Class ReadParquet

  • All Implemented Interfaces:
    LogicalOperator, RecordSourceOperator, SourceOperator<RecordPort>

    public class ReadParquet
    extends AbstractReader
    Reads data previously written using Apache Parquet format by Apache Hive.

    Parquet is a columnar file format used to store the tabular form of data. Parquet supports very efficient compression and encoding schemes and it allows compression schemes to be specified on per-column level. Parquet supports Compression Codecs like SNAPPY, GZIP, LZO. As Parquet is a representation of data in columnar format, it is supported by open source projects like Apache Hadoop ( MapReduce ), Apache Hive, Impala, etc;

    DataFlow will automatically determine the equivalent data types from Parquet.
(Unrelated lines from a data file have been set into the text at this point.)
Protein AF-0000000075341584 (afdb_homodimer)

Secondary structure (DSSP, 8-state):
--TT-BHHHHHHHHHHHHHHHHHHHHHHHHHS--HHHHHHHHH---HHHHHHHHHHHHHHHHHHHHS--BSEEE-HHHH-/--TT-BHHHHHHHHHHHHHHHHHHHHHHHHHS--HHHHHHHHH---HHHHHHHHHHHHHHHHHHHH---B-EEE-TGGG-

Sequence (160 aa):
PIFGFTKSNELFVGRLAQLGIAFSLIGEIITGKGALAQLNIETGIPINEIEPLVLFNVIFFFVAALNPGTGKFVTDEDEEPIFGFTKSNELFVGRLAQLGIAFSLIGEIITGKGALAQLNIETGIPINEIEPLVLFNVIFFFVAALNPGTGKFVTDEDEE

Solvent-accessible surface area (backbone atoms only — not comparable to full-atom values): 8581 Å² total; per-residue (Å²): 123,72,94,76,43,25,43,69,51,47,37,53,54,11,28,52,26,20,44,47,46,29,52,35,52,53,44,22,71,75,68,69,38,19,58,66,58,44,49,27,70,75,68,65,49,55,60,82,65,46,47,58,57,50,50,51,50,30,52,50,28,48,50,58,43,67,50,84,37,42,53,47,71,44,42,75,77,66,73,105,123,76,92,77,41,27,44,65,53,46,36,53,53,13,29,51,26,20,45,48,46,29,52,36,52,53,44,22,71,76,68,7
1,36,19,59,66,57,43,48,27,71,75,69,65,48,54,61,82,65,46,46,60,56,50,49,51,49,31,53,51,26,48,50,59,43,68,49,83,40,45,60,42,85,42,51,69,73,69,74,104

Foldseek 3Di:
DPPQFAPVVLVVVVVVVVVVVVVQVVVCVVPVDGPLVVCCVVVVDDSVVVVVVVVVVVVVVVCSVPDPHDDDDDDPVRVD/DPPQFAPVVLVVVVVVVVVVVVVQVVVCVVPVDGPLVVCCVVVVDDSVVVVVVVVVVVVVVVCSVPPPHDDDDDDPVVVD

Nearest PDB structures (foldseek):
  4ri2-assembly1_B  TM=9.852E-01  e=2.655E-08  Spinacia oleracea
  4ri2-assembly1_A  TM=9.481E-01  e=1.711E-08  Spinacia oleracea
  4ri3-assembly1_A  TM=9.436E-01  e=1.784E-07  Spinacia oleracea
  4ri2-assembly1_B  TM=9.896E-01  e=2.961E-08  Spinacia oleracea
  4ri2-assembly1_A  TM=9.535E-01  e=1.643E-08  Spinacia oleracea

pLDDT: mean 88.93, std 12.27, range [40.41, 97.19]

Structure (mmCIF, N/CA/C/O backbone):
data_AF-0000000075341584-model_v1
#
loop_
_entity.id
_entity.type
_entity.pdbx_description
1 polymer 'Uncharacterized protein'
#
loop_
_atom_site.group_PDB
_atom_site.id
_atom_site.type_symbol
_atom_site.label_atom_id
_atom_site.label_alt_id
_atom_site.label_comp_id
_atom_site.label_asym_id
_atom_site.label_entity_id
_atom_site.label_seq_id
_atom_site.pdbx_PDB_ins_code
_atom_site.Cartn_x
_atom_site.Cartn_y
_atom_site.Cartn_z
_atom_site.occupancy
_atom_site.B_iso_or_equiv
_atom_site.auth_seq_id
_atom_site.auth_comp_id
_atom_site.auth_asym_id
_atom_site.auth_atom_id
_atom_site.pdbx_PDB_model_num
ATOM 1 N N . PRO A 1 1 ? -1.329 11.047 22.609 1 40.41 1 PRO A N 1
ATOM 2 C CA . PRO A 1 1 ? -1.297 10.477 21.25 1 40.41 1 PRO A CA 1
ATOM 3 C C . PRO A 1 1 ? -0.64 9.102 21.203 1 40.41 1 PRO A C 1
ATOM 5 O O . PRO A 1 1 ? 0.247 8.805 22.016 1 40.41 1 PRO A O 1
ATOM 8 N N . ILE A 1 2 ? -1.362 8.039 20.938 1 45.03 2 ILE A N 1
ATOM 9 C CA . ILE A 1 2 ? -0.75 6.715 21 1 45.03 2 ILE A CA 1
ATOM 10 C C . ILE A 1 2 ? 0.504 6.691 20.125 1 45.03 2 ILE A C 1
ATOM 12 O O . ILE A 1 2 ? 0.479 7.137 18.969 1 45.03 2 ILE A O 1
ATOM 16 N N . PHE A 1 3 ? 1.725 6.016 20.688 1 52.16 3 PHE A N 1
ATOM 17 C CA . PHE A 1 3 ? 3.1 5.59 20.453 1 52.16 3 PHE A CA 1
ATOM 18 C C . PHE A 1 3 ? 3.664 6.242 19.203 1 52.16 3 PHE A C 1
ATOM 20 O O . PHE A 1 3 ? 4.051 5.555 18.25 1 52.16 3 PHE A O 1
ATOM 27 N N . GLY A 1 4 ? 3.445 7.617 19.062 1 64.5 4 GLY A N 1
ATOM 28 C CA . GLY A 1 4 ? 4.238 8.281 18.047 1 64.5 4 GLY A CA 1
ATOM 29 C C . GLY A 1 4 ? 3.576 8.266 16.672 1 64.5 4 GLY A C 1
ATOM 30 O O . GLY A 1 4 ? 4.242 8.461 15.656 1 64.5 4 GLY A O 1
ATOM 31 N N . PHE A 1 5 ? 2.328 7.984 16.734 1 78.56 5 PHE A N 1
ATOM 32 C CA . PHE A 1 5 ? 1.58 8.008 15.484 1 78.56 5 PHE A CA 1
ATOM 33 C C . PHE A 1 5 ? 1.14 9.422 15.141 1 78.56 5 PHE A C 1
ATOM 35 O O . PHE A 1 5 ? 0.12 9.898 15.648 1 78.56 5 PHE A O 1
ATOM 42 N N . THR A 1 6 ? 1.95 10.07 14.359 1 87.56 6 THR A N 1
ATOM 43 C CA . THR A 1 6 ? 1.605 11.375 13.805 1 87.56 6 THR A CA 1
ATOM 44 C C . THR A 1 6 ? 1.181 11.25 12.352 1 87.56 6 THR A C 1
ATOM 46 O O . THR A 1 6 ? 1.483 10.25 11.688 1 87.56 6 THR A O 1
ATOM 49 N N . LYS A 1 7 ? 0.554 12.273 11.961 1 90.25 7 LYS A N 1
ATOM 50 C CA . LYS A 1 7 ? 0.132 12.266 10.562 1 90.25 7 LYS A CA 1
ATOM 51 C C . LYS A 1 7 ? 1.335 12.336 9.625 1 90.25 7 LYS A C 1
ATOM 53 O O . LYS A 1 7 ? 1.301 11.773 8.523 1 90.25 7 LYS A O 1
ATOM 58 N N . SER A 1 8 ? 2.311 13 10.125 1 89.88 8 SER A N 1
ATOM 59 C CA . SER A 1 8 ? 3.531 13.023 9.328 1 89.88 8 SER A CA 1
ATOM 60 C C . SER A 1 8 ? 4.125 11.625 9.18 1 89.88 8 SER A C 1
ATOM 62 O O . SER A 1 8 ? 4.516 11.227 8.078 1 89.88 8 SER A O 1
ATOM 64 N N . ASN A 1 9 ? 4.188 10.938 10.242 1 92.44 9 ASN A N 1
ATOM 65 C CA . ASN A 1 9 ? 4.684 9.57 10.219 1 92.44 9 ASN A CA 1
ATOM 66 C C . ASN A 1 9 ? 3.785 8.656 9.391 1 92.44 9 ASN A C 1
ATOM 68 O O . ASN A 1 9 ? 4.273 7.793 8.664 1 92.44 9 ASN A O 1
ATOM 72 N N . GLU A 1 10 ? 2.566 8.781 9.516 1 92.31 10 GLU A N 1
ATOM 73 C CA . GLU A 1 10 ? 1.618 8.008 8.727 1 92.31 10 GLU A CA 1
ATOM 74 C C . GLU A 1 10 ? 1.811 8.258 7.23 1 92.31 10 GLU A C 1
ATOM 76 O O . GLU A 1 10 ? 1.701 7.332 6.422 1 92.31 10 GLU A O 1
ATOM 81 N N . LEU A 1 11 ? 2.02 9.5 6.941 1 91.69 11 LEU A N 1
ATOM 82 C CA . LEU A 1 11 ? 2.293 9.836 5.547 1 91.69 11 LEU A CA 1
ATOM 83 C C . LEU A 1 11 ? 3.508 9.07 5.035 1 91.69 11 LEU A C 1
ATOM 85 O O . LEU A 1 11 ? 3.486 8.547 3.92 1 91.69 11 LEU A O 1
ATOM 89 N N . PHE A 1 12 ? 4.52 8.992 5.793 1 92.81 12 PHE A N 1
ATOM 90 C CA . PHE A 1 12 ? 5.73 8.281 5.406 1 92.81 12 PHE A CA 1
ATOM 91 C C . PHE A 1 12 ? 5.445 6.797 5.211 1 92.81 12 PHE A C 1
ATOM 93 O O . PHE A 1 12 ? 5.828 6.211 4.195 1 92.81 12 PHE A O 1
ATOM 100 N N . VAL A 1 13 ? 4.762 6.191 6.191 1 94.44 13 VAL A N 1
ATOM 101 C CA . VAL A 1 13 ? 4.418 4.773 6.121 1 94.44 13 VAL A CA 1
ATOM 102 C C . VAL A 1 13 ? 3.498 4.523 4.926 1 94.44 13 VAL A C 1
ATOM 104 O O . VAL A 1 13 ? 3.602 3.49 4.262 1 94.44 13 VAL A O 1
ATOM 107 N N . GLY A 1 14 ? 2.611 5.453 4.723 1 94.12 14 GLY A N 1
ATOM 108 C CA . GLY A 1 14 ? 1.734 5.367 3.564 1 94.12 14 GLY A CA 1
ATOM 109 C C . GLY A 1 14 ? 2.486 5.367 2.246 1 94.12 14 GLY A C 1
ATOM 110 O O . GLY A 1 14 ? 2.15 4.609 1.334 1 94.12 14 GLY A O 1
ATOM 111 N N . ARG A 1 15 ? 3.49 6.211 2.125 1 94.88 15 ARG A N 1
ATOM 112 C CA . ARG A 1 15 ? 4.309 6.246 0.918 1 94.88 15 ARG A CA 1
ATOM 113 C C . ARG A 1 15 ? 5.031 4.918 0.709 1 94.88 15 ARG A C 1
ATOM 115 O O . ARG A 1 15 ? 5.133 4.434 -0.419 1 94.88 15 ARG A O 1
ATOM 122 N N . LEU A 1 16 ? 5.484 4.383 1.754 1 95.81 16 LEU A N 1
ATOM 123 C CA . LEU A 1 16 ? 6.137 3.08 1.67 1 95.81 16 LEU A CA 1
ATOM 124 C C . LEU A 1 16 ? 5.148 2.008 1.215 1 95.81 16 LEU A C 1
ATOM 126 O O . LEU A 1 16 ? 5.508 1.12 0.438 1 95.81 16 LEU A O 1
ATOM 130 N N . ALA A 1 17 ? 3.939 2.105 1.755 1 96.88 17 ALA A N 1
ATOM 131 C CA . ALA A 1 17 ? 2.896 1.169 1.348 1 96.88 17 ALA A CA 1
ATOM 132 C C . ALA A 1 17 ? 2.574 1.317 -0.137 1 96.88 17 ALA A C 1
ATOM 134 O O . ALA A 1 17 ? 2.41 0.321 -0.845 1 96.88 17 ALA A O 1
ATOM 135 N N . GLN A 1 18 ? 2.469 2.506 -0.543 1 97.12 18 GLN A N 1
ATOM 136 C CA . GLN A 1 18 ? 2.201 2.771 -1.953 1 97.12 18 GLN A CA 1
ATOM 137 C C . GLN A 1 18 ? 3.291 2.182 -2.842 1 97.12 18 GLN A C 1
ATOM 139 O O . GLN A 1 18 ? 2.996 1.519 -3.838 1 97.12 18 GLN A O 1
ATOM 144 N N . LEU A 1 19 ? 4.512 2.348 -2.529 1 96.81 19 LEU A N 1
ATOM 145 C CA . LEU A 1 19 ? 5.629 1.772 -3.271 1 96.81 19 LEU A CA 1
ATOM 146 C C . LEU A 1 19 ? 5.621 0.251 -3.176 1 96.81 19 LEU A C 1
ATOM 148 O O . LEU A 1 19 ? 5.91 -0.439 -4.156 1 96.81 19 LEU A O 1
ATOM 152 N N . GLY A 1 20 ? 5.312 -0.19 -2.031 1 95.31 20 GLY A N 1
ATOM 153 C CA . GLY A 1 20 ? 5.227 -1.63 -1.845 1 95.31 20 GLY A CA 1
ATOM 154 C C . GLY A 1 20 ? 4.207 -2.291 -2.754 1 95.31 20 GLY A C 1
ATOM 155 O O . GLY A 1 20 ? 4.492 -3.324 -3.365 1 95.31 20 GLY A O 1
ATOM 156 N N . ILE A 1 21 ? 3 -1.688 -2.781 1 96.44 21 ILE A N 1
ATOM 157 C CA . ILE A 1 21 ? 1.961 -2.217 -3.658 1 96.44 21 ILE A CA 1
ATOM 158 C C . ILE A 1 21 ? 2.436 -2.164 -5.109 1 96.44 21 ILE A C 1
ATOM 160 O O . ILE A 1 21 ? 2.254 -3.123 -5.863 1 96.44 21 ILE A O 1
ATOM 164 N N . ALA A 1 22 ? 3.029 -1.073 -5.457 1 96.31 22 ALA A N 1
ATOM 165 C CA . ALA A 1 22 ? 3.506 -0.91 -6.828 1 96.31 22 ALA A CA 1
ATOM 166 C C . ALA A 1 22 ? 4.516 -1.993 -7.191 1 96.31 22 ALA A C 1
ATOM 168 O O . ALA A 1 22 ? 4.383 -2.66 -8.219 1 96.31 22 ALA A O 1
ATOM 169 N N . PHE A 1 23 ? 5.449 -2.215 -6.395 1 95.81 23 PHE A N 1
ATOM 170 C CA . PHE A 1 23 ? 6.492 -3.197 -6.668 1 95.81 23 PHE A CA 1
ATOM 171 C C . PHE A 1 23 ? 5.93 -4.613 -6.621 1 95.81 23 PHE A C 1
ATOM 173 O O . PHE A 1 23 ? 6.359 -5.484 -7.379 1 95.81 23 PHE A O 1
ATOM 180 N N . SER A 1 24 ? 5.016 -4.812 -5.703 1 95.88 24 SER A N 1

The result will be the output type of the reader. However, as Parquet and DataFlow support different data types, not all data in Parquet format can be read. If attempting to read data which cannot be represented in DataFlow, an error will be raised.

    Primitive Parquet types are mapped to DataFlow as indicated in the table below.

    Parquet Type DataFlow Type
    BOOLEAN BOOLEAN
    DOUBLE DOUBLE
    FLOAT FLOAT
    INT32 INT
    INT64 LONG
    BINARY STRING

    Complex Parquet data types are not supported as of now.

    • Constructor Detail

      • ReadParquet

        public ReadParquet()
        Reads an empty source with default settings. The source must be set before execution or an error will be raised.
        See Also:
        AbstractReader.setSource(ByteSource)
      • ReadParquet

        public ReadParquet​(String pattern)
        Reads all paths matching the specified pattern using default options. Any matching path which is a directory is replaced with all files in the directory; this expansion is not recursive.
        Parameters:
        pattern - a path-matching pattern
        See Also:
        FileClient.matchPaths(String)
      • ReadParquet

        public ReadParquet​(Path path)
        Reads the file specified by the path. If the path refers to a directory, all files in the directory are read; this read is not recursive into sub-directories.
        Parameters:
        path - the path to read
      • ReadParquet

        public ReadParquet​(ByteSource source)
        Reads the specified data source using default options.
        Parameters:
        source - the data source to read
    • Method Detail

      • discoverMetadata

        public ParquetMetadata discoverMetadata​(FileClient client)
        Gets the metadata for the currently configured data source.
        Parameters:
        client - the file client
        Returns:
        the metadata of the source